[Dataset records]
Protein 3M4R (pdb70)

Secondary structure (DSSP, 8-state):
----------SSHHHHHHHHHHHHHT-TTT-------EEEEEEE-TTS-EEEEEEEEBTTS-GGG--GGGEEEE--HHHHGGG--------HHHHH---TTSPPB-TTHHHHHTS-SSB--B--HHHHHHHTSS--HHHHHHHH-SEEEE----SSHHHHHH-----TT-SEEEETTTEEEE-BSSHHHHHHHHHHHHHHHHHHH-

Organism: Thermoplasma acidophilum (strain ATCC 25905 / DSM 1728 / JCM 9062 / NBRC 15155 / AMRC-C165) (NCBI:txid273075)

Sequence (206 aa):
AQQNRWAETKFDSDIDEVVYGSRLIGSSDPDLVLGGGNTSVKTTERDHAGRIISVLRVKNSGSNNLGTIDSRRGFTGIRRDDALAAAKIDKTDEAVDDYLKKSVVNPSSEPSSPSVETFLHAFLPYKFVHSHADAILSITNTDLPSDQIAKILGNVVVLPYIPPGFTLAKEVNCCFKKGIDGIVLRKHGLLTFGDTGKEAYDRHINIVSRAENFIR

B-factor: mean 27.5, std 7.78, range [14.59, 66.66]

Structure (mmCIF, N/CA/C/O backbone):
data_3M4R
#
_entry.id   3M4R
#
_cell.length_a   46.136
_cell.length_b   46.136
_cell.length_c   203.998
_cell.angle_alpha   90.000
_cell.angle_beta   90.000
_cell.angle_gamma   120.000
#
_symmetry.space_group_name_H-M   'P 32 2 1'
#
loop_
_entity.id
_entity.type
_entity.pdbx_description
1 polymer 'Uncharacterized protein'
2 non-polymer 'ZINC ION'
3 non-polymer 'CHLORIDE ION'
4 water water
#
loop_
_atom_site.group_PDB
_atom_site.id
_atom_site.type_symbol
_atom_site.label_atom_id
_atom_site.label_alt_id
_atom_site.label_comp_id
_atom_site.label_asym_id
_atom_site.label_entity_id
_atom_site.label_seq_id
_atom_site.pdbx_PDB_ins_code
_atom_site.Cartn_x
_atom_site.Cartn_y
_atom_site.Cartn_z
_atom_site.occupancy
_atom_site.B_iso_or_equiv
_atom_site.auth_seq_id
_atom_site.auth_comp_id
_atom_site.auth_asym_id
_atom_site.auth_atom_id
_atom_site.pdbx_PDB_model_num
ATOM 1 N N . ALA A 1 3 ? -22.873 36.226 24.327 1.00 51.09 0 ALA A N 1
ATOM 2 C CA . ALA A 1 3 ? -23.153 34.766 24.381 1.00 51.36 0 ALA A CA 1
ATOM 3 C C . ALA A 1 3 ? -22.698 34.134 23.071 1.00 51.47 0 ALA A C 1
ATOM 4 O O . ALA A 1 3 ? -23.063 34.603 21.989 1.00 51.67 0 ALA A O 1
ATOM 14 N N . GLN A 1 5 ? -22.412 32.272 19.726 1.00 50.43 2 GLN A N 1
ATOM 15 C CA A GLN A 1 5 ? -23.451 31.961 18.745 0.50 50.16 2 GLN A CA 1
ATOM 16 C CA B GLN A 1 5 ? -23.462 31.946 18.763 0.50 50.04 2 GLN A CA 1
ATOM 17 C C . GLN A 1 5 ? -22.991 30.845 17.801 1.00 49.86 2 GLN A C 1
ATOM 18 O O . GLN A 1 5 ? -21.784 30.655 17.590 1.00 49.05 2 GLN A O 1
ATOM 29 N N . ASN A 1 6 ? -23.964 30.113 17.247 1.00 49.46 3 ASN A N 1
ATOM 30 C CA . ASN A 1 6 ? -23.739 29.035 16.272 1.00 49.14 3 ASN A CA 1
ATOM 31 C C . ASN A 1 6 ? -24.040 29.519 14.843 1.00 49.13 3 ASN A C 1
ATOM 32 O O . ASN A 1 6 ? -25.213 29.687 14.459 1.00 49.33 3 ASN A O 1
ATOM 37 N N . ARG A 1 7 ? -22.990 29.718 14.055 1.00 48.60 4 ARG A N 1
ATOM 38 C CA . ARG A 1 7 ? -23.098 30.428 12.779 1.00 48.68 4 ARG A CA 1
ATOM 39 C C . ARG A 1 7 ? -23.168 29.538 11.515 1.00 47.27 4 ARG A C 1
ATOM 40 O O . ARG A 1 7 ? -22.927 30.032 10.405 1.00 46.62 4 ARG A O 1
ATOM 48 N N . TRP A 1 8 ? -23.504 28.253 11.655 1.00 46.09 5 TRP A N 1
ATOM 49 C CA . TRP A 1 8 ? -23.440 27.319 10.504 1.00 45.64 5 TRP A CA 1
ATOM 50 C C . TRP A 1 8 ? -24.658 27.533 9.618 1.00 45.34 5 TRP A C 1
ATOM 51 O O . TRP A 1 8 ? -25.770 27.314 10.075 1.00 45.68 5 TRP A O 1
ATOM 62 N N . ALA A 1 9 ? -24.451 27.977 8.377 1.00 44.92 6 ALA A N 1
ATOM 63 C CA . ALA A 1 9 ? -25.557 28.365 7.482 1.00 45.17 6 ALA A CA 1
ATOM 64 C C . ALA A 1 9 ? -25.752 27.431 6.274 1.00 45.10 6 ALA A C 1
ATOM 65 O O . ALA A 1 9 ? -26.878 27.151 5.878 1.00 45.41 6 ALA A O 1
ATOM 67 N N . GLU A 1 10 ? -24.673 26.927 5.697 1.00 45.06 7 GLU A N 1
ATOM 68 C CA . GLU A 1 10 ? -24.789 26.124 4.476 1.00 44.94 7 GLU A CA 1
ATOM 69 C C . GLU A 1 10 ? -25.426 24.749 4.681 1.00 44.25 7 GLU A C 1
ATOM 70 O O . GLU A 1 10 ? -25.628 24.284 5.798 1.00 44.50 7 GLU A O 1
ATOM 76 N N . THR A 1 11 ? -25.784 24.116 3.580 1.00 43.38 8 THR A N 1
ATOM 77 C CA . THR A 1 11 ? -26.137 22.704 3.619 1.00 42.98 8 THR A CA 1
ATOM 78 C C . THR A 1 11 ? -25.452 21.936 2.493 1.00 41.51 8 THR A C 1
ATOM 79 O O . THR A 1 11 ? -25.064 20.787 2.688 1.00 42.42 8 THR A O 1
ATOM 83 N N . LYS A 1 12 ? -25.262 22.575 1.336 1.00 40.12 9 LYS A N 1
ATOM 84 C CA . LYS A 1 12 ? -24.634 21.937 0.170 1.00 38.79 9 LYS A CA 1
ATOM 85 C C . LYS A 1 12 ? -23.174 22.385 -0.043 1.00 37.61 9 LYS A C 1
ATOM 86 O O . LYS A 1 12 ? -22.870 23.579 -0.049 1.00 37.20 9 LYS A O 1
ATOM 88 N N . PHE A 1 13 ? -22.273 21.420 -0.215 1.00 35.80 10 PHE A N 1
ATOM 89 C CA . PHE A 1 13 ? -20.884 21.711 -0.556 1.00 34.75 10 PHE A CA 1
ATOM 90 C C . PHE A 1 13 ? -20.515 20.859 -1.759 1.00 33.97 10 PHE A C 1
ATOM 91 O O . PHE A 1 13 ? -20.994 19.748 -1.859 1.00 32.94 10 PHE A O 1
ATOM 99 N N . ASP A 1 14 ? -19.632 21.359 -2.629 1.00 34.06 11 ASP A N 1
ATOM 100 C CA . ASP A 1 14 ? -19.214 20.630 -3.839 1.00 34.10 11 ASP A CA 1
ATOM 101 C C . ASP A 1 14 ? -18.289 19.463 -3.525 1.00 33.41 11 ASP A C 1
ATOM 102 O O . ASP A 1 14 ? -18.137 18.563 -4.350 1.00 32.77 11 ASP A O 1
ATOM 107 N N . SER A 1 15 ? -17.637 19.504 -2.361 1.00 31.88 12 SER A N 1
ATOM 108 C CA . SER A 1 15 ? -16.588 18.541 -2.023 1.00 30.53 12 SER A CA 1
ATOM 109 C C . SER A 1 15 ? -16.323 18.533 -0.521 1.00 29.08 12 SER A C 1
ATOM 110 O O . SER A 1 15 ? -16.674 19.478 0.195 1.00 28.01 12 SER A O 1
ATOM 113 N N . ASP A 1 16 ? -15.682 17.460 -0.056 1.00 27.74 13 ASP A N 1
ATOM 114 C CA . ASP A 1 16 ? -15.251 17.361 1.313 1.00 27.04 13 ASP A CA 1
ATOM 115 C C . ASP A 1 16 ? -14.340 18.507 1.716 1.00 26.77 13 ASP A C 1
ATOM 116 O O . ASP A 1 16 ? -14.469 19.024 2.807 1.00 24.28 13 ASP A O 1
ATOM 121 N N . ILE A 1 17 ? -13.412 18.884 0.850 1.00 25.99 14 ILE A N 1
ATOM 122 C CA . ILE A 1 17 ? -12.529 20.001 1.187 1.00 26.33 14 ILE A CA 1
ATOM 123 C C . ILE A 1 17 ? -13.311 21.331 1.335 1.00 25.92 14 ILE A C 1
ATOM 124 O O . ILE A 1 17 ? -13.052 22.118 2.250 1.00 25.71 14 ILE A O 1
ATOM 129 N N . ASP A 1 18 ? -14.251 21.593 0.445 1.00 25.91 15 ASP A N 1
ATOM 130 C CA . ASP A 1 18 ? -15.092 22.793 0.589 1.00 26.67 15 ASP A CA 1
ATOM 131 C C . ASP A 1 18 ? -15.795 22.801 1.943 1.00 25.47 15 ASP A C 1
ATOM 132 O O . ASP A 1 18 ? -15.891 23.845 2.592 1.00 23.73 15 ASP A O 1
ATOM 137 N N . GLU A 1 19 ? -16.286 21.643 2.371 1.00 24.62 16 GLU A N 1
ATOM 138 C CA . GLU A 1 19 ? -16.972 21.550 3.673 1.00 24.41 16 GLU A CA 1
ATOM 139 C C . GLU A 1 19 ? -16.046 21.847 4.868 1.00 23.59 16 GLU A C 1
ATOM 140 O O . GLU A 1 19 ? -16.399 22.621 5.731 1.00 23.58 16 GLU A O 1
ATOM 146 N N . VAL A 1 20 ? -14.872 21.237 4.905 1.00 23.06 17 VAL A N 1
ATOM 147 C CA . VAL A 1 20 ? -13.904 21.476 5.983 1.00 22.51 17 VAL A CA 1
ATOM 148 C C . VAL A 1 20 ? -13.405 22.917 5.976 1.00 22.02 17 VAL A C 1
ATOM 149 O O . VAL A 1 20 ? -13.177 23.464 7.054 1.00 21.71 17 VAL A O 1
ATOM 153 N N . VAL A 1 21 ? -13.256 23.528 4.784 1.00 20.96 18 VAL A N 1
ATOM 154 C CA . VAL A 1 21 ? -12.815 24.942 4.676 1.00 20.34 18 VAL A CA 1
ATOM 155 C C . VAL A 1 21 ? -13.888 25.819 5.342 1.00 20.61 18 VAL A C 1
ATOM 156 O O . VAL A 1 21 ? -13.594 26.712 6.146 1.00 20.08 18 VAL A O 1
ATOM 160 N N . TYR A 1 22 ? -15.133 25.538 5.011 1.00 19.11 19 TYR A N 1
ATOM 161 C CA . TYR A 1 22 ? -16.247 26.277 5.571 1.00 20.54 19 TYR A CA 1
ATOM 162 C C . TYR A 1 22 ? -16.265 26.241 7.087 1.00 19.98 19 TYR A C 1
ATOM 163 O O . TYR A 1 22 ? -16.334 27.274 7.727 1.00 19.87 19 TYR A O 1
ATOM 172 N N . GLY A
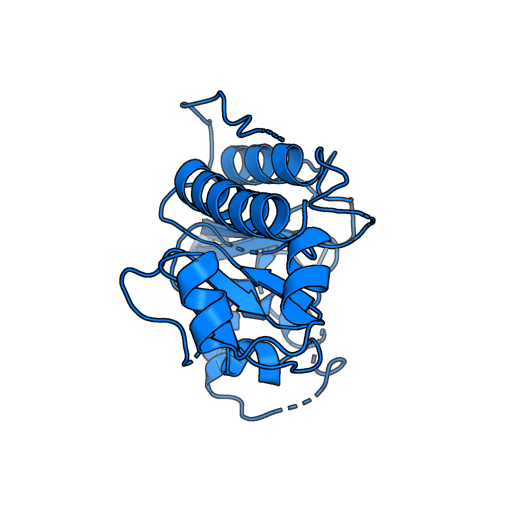 1 23 ? -16.134 25.052 7.653 1.00 21.10 20 GLY A N 1
ATOM 173 C CA . GLY A 1 23 ? -16.104 24.894 9.094 1.00 22.16 20 GLY A CA 1
ATOM 174 C C . GLY A 1 23 ? -14.934 25.626 9.728 1.00 21.99 20 GLY A C 1
ATOM 175 O O . GLY A 1 23 ? -15.077 26.226 10.774 1.00 21.94 20 GLY A O 1
ATOM 176 N N . SER A 1 24 ? -13.781 25.548 9.070 1.00 21.77 21 SER A N 1
ATOM 177 C CA . SER A 1 24 ? -12.558 26.163 9.564 1.00 21.33 21 SER A CA 1
ATOM 178 C C . SER A 1 24 ? -12.738 27.649 9.646 1.00 20.87 21 SER A C 1
ATOM 179 O O . SER A 1 24 ? -12.406 28.270 10.637 1.00 19.65 21 SER A O 1
ATOM 182 N N . ARG A 1 25 ? -13.286 28.216 8.595 1.00 21.32 22 ARG A N 1
ATOM 183 C CA . ARG A 1 25 ? -13.544 29.662 8.573 1.00 21.81 22 ARG A CA 1
ATOM 184 C C . ARG A 1 25 ? -14.442 30.115 9.726 1.00 23.52 22 ARG A C 1
ATOM 185 O O . ARG A 1 25 ? -14.153 31.131 10.363 1.00 24.27 22 ARG A O 1
ATOM 193 N N . LEU A 1 26 ? -15.514 29.377 9.998 1.00 25.59 23 LEU A N 1
ATOM 194 C CA . LEU A 1 26 ? -16.434 29.709 11.108 1.00 27.10 23 LEU A CA 1
ATOM 195 C C . LEU A 1 26 ? -15.711 29.699 12.460 1.00 28.20 23 LEU A C 1
ATOM 196 O O . LEU A 1 26 ? -15.838 30.604 13.214 1.00 27.67 23 LEU A O 1
ATOM 201 N N . ILE A 1 27 ? -14.915 28.672 12.719 1.00 29.82 24 ILE A N 1
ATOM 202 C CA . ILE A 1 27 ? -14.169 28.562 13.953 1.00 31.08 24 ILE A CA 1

=== WHAT IS BEING ASKED ===
In the entries above, find the line with "ATOM 50 C C" and the line with "ATOM 85 C C", then set down exactly those two and every line between them, nothing else.

=== RESULT OF THE TASK ===
ATOM 50 C C . TRP A 1 8 ? -24.658 27.533 9.618 1.00 45.34 5 TRP A C 1
ATOM 51 O O . TRP A 1 8 ? -25.770 27.314 10.075 1.00 45.68 5 TRP A O 1
ATOM 62 N N . ALA A 1 9 ? -24.451 27.977 8.377 1.00 44.92 6 ALA A N 1
ATOM 63 C CA . ALA A 1 9 ? -25.557 28.365 7.482 1.00 45.17 6 ALA A CA 1
ATOM 64 C C . ALA A 1 9 ? -25.752 27.431 6.274 1.00 45.10 6 ALA A C 1
ATOM 65 O O . ALA A 1 9 ? -26.878 27.151 5.878 1.00 45.41 6 ALA A O 1
ATOM 67 N N . GLU A 1 10 ? -24.673 26.927 5.697 1.00 45.06 7 GLU A N 1
ATOM 68 C CA . GLU A 1 10 ? -24.789 26.124 4.476 1.00 44.94 7 GLU A CA 1
ATOM 69 C C . GLU A 1 10 ? -25.426 24.749 4.681 1.00 44.25 7 GLU A C 1
ATOM 70 O O . GLU A 1 10 ? -25.628 24.284 5.798 1.00 44.50 7 GLU A O 1
ATOM 76 N N . THR A 1 11 ? -25.784 24.116 3.580 1.00 43.38 8 THR A N 1
ATOM 77 C CA . THR A 1 11 ? -26.137 22.704 3.619 1.00 42.98 8 THR A CA 1
ATOM 78 C C . THR A 1 11 ? -25.452 21.936 2.493 1.00 41.51 8 THR A C 1
ATOM 79 O O . THR A 1 11 ? -25.064 20.787 2.688 1.00 42.42 8 THR A O 1
ATOM 83 N N . LYS A 1 12 ? -25.262 22.575 1.336 1.00 40.12 9 LYS A N 1
ATOM 84 C CA . LYS A 1 12 ? -24.634 21.937 0.170 1.00 38.79 9 LYS A CA 1
ATOM 85 C C . LYS A 1 12 ? -23.174 22.385 -0.043 1.00 37.61 9 LYS A C 1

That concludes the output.